- Task item
Copy nothing but the lines below running from the line containing "ATOM 44 O O" through the line containing "ATOM 71 O O", both end lines included.
────────────────────
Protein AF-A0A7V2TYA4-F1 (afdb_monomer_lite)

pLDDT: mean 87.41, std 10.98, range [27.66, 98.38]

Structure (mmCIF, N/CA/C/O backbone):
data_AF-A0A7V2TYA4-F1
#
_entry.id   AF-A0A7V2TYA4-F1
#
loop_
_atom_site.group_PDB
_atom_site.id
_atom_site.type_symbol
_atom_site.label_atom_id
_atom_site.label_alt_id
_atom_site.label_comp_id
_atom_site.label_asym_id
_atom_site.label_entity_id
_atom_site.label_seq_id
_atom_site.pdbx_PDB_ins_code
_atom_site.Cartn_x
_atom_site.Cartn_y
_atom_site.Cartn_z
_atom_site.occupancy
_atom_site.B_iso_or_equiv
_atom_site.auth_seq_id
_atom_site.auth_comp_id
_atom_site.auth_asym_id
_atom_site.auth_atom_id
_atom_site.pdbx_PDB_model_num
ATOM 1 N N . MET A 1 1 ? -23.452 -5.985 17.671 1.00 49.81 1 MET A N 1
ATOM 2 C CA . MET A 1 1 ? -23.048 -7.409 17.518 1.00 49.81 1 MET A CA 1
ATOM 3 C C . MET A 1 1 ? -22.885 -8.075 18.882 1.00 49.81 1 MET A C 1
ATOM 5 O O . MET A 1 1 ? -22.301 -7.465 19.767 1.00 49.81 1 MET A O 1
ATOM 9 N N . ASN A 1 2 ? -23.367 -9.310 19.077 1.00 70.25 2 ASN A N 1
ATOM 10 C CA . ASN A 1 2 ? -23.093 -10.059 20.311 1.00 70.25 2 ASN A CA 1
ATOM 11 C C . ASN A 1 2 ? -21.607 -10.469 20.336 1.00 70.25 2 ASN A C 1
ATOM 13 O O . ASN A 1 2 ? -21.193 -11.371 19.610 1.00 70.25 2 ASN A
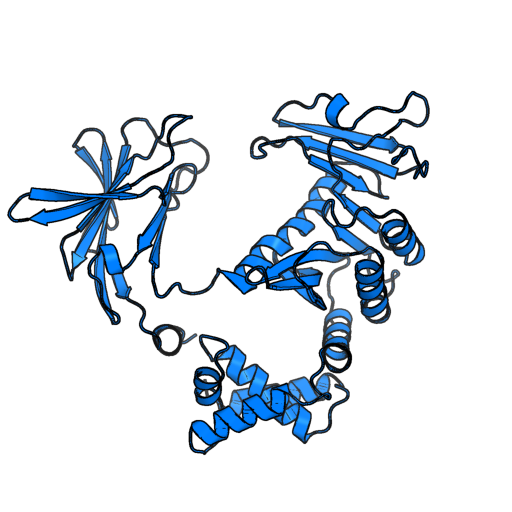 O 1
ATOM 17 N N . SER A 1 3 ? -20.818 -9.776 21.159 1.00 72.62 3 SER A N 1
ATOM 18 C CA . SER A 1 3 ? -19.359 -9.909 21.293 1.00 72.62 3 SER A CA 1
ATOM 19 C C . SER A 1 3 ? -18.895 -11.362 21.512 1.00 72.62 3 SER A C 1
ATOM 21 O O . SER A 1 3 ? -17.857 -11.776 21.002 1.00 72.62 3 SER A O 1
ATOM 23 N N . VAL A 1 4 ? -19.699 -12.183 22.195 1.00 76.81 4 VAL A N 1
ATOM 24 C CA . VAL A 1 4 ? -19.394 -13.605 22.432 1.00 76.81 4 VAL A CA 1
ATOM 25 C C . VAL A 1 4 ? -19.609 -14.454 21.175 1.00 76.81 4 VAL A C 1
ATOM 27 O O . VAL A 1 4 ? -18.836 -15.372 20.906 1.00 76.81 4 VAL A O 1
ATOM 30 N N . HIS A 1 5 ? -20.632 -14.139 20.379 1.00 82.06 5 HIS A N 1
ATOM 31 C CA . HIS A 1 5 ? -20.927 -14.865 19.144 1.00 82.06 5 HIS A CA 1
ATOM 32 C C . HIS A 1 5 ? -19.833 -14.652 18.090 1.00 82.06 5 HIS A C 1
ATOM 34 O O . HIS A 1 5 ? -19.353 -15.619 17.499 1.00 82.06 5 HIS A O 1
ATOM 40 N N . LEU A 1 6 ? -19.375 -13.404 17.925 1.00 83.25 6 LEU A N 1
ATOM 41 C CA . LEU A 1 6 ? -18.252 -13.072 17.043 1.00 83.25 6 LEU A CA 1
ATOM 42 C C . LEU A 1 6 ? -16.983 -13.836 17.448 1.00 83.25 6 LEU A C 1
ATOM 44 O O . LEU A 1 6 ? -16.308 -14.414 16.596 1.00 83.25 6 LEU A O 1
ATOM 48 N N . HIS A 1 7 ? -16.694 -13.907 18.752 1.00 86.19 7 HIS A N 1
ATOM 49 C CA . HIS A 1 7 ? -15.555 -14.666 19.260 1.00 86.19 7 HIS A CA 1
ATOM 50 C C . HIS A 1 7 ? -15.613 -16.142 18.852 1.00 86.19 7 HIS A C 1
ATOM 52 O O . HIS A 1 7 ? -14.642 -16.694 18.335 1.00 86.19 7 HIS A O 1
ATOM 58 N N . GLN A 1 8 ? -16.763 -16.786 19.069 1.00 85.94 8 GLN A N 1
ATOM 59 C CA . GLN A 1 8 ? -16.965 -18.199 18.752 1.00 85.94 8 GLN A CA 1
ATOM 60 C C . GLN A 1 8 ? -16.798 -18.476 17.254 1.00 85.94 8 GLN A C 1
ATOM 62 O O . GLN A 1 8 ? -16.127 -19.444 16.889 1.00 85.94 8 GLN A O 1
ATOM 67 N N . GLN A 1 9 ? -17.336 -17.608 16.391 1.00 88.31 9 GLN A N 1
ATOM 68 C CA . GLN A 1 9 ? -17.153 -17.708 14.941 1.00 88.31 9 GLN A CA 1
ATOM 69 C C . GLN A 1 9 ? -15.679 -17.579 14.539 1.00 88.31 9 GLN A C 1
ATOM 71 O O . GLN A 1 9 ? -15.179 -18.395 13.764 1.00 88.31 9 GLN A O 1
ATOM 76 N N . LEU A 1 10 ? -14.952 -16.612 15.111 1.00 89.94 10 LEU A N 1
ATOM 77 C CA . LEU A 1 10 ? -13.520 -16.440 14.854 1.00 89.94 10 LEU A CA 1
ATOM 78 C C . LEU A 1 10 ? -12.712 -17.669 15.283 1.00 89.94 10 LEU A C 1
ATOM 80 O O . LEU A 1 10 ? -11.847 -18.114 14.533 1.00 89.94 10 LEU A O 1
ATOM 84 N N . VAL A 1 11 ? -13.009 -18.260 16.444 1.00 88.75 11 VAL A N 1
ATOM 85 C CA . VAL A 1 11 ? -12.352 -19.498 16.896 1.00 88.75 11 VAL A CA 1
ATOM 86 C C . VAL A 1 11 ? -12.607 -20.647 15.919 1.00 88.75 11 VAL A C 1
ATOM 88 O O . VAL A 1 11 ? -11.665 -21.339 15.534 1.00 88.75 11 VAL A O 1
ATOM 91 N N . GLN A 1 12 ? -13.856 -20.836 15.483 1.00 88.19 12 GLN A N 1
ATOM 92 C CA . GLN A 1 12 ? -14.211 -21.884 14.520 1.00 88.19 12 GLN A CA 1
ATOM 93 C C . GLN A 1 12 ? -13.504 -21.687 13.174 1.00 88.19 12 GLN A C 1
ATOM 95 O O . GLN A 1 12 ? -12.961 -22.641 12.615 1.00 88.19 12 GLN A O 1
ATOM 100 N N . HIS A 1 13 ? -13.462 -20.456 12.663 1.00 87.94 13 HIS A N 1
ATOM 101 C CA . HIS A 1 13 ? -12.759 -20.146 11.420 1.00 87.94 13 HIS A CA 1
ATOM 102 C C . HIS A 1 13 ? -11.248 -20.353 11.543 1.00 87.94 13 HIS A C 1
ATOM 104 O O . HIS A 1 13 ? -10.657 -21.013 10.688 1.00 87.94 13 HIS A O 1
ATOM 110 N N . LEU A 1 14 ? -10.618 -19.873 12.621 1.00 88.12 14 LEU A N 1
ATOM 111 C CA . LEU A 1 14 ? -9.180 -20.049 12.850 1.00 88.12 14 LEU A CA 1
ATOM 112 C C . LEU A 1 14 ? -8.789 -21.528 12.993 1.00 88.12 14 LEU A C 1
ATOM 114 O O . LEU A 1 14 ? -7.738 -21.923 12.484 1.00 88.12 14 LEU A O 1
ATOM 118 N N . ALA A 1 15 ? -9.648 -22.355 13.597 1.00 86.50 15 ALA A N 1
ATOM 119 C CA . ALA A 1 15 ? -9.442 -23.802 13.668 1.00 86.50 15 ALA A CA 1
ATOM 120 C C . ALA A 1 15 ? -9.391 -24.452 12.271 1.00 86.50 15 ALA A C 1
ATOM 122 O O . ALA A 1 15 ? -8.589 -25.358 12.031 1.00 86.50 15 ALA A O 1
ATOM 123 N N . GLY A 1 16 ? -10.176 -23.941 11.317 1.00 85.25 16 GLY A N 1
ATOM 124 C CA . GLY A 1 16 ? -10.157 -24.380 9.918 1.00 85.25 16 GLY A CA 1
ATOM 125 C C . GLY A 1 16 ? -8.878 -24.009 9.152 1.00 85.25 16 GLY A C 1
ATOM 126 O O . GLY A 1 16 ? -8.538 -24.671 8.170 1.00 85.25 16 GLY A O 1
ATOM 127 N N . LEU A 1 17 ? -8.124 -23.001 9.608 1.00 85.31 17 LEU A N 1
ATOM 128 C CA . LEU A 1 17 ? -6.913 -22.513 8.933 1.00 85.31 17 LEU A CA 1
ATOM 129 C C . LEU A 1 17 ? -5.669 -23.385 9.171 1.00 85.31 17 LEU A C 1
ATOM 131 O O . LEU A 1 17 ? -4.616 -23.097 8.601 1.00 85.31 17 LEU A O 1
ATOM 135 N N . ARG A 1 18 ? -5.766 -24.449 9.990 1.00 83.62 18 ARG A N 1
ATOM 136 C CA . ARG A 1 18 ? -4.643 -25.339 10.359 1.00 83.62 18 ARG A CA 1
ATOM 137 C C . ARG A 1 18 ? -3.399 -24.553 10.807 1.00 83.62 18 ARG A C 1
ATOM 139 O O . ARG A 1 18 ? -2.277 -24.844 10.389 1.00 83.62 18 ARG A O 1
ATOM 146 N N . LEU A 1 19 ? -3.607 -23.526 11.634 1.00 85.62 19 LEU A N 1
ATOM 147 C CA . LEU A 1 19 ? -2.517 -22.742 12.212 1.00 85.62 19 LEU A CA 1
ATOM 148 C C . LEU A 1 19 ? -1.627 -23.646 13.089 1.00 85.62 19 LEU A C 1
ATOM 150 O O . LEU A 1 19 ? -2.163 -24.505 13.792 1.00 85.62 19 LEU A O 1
────────────────────
- Solution for this task
ATOM 44 O O . LEU A 1 6 ? -16.308 -14.414 16.596 1.00 83.25 6 LEU A O 1
ATOM 48 N N . HIS A 1 7 ? -16.694 -13.907 18.752 1.00 86.19 7 HIS A N 1
ATOM 49 C CA . HIS A 1 7 ? -15.555 -14.666 19.260 1.00 86.19 7 HIS A CA 1
ATOM 50 C C . HIS A 1 7 ? -15.613 -16.142 18.852 1.00 86.19 7 HIS A C 1
ATOM 52 O O . HIS A 1 7 ? -14.642 -16.694 18.335 1.00 86.19 7 HIS A O 1
ATOM 58 N N . GLN A 1 8 ? -16.763 -16.786 19.069 1.00 85.94 8 GLN A N 1
ATOM 59 C CA . GLN A 1 8 ? -16.965 -18.199 18.752 1.00 85.94 8 GLN A CA 1
ATOM 60 C C . GLN A 1 8 ? -16.798 -18.476 17.254 1.00 85.94 8 GLN A C 1
ATOM 62 O O . GLN A 1 8 ? -16.127 -19.444 16.889 1.00 85.94 8 GLN A O 1
ATOM 67 N N . GLN A 1 9 ? -17.336 -17.608 16.391 1.00 88.31 9 GLN A N 1
ATOM 68 C CA . GLN A 1 9 ? -17.153 -17.708 14.941 1.00 88.31 9 GLN A CA 1
ATOM 69 C C . GLN A 1 9 ? -15.679 -17.579 14.539 1.00 88.31 9 GLN A C 1
ATOM 71 O O . GLN A 1 9 ? -15.179 -18.395 13.764 1.00 88.31 9 GLN A O 1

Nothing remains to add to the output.